According to him, a key reason for declining production is the number of refineries that either closed permanently or went into long-term shutdown between January 2012 and December 2021.

In total, he noted that this has reduced Africa’s operating refinery capacity by over 1 million barrels per day.

In addition, a Senior Inspector, Joint Inspection Group (JIG)  at Vivo Energy, Abdou Diop disclosed that 70 per cent of jet fuel on the continent is imported, leading to some logistics constraints.

Diop noted that the situation in West African countries like Nigeria has been exacerbated by vessel suitability berths availability, which continues to pose a challenge.

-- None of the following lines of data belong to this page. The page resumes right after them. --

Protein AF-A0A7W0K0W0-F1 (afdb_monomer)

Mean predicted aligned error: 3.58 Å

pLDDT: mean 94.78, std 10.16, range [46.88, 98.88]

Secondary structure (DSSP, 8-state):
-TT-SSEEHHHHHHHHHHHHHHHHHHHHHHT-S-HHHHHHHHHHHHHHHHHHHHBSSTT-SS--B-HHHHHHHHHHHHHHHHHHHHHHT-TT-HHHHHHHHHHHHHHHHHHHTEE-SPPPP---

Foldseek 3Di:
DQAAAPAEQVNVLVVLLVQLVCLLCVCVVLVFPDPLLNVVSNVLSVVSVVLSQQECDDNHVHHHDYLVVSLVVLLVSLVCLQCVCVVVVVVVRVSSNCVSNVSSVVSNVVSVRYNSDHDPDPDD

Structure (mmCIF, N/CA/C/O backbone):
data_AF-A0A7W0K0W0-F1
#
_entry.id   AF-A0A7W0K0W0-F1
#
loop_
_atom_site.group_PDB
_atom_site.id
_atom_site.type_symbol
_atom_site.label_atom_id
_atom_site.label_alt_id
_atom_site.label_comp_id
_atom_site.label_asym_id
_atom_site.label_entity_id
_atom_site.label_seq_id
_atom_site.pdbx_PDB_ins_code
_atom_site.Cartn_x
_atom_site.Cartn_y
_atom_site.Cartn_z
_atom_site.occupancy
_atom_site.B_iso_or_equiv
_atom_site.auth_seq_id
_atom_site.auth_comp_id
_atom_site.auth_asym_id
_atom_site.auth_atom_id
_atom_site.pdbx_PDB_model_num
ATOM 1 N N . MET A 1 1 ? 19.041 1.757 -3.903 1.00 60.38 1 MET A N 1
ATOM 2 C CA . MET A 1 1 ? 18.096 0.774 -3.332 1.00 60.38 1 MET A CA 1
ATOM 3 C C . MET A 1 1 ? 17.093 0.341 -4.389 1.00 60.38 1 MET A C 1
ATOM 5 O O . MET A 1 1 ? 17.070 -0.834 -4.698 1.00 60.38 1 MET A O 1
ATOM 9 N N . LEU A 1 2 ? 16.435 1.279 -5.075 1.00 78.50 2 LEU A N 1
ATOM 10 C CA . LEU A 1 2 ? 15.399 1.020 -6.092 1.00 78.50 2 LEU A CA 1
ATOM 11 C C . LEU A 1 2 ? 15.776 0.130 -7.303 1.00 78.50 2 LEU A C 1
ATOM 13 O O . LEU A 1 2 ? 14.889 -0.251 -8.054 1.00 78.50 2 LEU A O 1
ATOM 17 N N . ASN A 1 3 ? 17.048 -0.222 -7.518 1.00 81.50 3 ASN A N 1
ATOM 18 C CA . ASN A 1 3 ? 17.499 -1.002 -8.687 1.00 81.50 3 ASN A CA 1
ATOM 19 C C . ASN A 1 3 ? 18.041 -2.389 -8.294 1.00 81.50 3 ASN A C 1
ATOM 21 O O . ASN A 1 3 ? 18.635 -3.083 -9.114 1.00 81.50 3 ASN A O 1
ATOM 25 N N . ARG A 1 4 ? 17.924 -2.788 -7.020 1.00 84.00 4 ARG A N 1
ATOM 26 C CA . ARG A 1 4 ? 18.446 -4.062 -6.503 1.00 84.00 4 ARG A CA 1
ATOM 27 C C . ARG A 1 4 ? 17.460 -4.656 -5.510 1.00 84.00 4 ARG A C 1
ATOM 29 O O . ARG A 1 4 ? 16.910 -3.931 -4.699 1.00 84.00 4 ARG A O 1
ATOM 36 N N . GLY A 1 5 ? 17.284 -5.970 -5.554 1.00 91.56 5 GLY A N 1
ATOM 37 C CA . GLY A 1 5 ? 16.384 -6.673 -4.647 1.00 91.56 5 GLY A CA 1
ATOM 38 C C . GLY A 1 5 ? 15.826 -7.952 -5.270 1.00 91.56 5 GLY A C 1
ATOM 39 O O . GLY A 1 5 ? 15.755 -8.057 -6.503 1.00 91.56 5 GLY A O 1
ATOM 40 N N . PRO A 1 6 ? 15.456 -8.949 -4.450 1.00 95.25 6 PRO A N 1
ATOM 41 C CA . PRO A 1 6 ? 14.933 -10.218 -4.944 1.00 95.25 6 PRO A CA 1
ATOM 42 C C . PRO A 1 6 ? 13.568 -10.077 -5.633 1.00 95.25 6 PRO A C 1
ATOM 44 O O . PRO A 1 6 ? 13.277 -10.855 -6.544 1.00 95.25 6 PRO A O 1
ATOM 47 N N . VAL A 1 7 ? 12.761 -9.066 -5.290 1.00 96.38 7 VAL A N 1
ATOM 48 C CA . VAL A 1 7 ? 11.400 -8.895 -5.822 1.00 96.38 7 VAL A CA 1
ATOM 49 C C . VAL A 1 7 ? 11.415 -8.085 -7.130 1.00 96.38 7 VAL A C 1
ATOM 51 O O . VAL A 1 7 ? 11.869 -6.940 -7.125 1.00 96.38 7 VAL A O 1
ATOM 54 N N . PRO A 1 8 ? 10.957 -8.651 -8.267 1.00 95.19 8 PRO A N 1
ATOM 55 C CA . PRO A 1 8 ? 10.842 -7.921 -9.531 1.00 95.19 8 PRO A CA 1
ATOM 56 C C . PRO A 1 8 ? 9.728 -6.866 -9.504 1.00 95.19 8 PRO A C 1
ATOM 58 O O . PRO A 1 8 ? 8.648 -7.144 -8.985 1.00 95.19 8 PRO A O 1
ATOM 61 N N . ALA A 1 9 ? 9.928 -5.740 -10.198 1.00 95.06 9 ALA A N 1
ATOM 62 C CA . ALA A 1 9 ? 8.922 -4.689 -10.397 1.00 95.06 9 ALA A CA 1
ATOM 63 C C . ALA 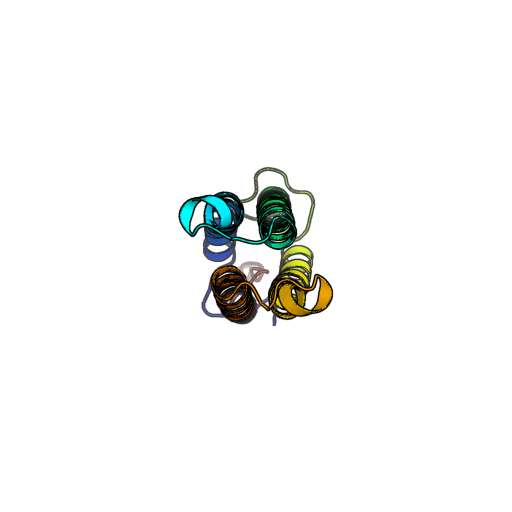A 1 9 ? 7.548 -5.221 -10.845 1.00 95.06 9 ALA A C 1
ATOM 65 O O . ALA A 1 9 ? 6.516 -4.804 -10.333 1.00 95.06 9 ALA A O 1
ATOM 66 N N . ARG A 1 10 ? 7.514 -6.198 -11.763 1.00 94.94 10 ARG A N 1
ATOM 67 C CA . ARG A 1 10 ? 6.252 -6.808 -12.216 1.00 94.94 10 ARG A CA 1
ATOM 68 C C . ARG A 1 10 ? 5.501 -7.538 -11.099 1.00 94.94 10 ARG A C 1
ATOM 70 O O . ARG A 1 10 ? 4.278 -7.537 -11.119 1.00 94.94 10 ARG A O 1
ATOM 77 N N . VAL A 1 11 ? 6.217 -8.194 -10.183 1.00 96.94 11 VAL A N 1
ATOM 78 C CA . VAL A 1 11 ? 5.603 -8.904 -9.050 1.00 96.94 11 VAL A CA 1
ATOM 79 C C . VAL A 1 11 ? 5.107 -7.897 -8.025 1.00 96.94 11 VAL A C 1
ATOM 81 O O . VAL A 1 11 ? 3.969 -8.022 -7.594 1.00 96.94 11 VAL A O 1
ATOM 84 N N . HIS A 1 12 ? 5.919 -6.886 -7.702 1.00 97.56 12 HIS A N 1
ATOM 85 C CA . HIS A 1 12 ? 5.512 -5.782 -6.832 1.00 97.56 12 HIS A CA 1
ATOM 86 C C . HIS A 1 12 ? 4.215 -5.144 -7.338 1.00 97.56 12 HIS A C 1
ATOM 88 O O . HIS A 1 12 ? 3.199 -5.249 -6.674 1.00 97.56 12 HIS A O 1
ATOM 94 N N . GLY A 1 13 ? 4.186 -4.688 -8.594 1.00 97.12 13 GLY A N 1
ATOM 95 C CA . GLY A 1 13 ? 2.994 -4.047 -9.149 1.00 97.12 13 GLY A CA 1
ATOM 96 C C . GLY A 1 13 ? 1.750 -4.931 -9.268 1.00 97.12 13 GLY A C 1
ATOM 97 O O . GLY A 1 13 ? 0.661 -4.414 -9.481 1.00 97.12 13 GLY A O 1
ATOM 98 N N . MET A 1 14 ? 1.866 -6.262 -9.172 1.00 97.94 14 MET A N 1
ATOM 99 C CA . MET A 1 14 ? 0.695 -7.139 -9.009 1.00 97.94 14 MET A CA 1
ATOM 100 C C . MET A 1 14 ? 0.215 -7.170 -7.555 1.00 97.94 14 MET A C 1
ATOM 102 O O . MET A 1 14 ? -0.990 -7.239 -7.314 1.00 97.94 14 MET A O 1
ATOM 106 N N . LEU A 1 15 ? 1.150 -7.137 -6.604 1.00 98.31 15 LEU A N 1
ATOM 107 C CA . LEU A 1 15 ? 0.857 -7.082 -5.177 1.00 98.31 15 LEU A CA 1
ATOM 108 C C . LEU A 1 15 ? 0.190 -5.762 -4.788 1.00 98.31 15 LEU A C 1
ATOM 110 O O . LEU A 1 15 ? -0.690 -5.818 -3.943 1.00 98.31 15 LEU A O 1
ATOM 114 N N . ASP A 1 16 ? 0.488 -4.641 -5.445 1.00 98.12 16 ASP A N 1
ATOM 115 C CA . ASP A 1 16 ? -0.177 -3.349 -5.190 1.00 98.12 16 ASP A CA 1
ATOM 116 C C . ASP A 1 16 ? -1.692 -3.442 -5.380 1.00 98.12 16 ASP A C 1
ATOM 118 O O . ASP A 1 16 ? -2.473 -2.979 -4.554 1.00 98.12 16 ASP A O 1
ATOM 122 N N . TYR A 1 17 ? -2.147 -4.119 -6.442 1.00 98.62 17 TYR A N 1
ATOM 123 C CA . TYR A 1 17 ? -3.581 -4.318 -6.664 1.00 98.62 17 TYR A CA 1
ATOM 124 C C . TYR A 1 17 ? -4.216 -5.201 -5.591 1.00 98.62 17 TYR A C 1
ATOM 126 O O . TYR A 1 17 ? -5.344 -4.947 -5.166 1.00 98.62 17 TYR A O 1
ATOM 134 N N . VAL A 1 18 ? -3.498 -6.240 -5.150 1.00 98.56 18 VAL A N 1
ATOM 135 C CA . VAL A 1 18 ? -3.959 -7.110 -4.062 1.00 98.56 18 VAL A CA 1
ATOM 136 C C . VAL A 1 18 ? -4.028 -6.318 -2.761 1.00 98.56 18 VAL A C 1
ATOM 138 O O . VAL A 1 18 ? -5.045 -6.370 -2.075 1.00 98.56 18 VAL A O 1
ATOM 141 N N . LEU A 1 19 ? -2.983 -5.559 -2.442 1.00 98.56 19 LEU A N 1
ATOM 142 C CA . LEU A 1 19 ? -2.890 -4.748 -1.240 1.00 98.56 19 LEU A CA 1
ATOM 143 C C . LEU A 1 19 ? -3.964 -3.664 -1.226 1.00 98.56 19 LEU A C 1
ATOM 145 O O . LEU A 1 19 ? -4.691 -3.549 -0.246 1.00 98.56 19 LEU A O 1
ATOM 149 N N . GLY A 1 20 ? -4.122 -2.924 -2.319 1.00 98.81 20 GLY A N 1
ATOM 150 C CA . GLY A 1 20 ? -5.148 -1.902 -2.453 1.00 98.81 20 GLY A CA 1
ATOM 151 C C . GLY A 1 20 ? -6.560 -2.463 -2.260 1.00 98.81 20 GLY A C 1
ATOM 152 O O . GLY A 1 20 ? -7.353 -1.892 -1.513 1.00 98.81 20 GLY A O 1
ATOM 153 N N . ALA A 1 21 ? -6.864 -3.632 -2.838 1.00 98.81 21 ALA A N 1
ATOM 154 C CA . ALA A 1 21 ? -8.137 -4.315 -2.600 1.00 98.81 21 ALA A CA 1
ATOM 155 C C . ALA A 1 21 ? -8.297 -4.768 -1.138 1.00 98.81 21 ALA A C 1
ATOM 157 O O . ALA A 1 21 ? -9.370 -4.603 -0.557 1.00 98.81 21 ALA A O 1
ATOM 158 N N . VAL A 1 22 ? -7.236 -5.310 -0.528 1.00 98.75 22 VAL A N 1
ATOM 159 C CA . VAL A 1 22 ? -7.233 -5.706 0.886 1.00 98.75 22 VAL A CA 1
ATOM 160 C C . VAL A 1 22 ? -7.473 -4.498 1.787 1.00 98.75 22 VAL A C 1
ATOM 162 O O . VAL A 1 22 ? -8.330 -4.585 2.650 1.00 98.75 22 VAL A O 1
ATOM 165 N N . LEU A 1 23 ? -6.800 -3.368 1.572 1.00 98.81 23 LEU A N 1
ATOM 166 C CA . LEU A 1 23 ? -6.988 -2.140 2.352 1.00 98.81 23 LEU A CA 1
ATOM 167 C C . LEU A 1 23 ? -8.427 -1.609 2.253 1.00 98.81 23 LEU A C 1
ATOM 169 O O . LEU A 1 23 ? -9.019 -1.236 3.261 1.00 98.81 23 LEU A O 1
ATOM 173 N N . VAL A 1 24 ? -9.033 -1.637 1.061 1.00 98.88 24 VAL A N 1
ATOM 174 C CA . VAL A 1 24 ? -10.434 -1.215 0.882 1.00 98.88 24 VAL A CA 1
ATOM 175 C C . VAL A 1 24 ? -11.411 -2.138 1.615 1.00 98.88 24 VAL A C 1
ATOM 177 O O . VAL A 1 24 ? -12.410 -1.666 2.151 1.00 98.88 24 VAL A O 1
ATOM 180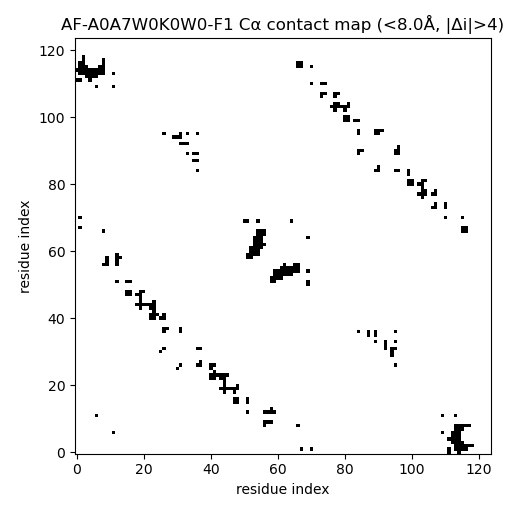 N N . LEU A 1 25 ? -11.160 -3.449 1.633 1.00 98.81 25 LEU A N 1
ATOM 181 C CA . LEU A 1 25 ? -12.109 -4.435 2.164 1.00 98.81 25 LEU A CA 1
ATOM 182 C C . LEU A 1 25 ? -11.878 -4.789 3.640 1.00 98.81 25 LEU A C 1
ATOM 184 O O . LEU A 1 25 ? -12.826 -5.159 4.333 1.00 98.81 25 LEU A O 1
ATOM 188 N N . ALA A 1 26 ? -10.643 -4.675 4.125 1.00 98.56 26 ALA A N 1
ATOM 189 C CA . ALA A 1 26 ? -10.228 -5.056 5.469 1.00 98.56 26 ALA A CA 1
ATOM 190 C C . ALA A 1 26 ? -11.078 -4.458 6.594 1.00 98.56 26 ALA A C 1
ATOM 192 O O . ALA A 1 26 ? -11.491 -5.250 7.437 1.00 98.56 26 ALA A O 1
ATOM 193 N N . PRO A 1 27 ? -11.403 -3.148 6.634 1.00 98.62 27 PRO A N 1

He insisted that there was the need for a complementary process to ensure formal audits, standards and regulations,  understanding of aviation fuel supply and continually updating to reflect changes in the supply chain.

 General Manager of JIG, Mark Newstead, argued that product contaminations could result in airport or in-flight incidents with consequences that could include loss of aircraft.

He noted that overall performance on standards was improving, but that more work  was needed as there were general deficits in areas that required understanding and knowledge of standards.

Head of Good Practice, Fuels & Fuel Handling at the Energy Institute (EI), Martin Hunnybun said that a supplement on sustainable aviation fuel would be issued this  October, adding that the sector is gathering technical feedback for consideration in development of the third edition of the new standard.

Also speaking, Director, Inspections, Monitoring and Safety at Ghana’s National Petroleum Authority (NPA), Esther Anku, said that there were indications of increasing demand for jet fuel, especially with the easing of restriction on travels.

She stressed the need for quality assurance and infrastructure development, noting that Ghana anticipated that players in the industry would improve their efficiency to take advantage of the expected increase in demand.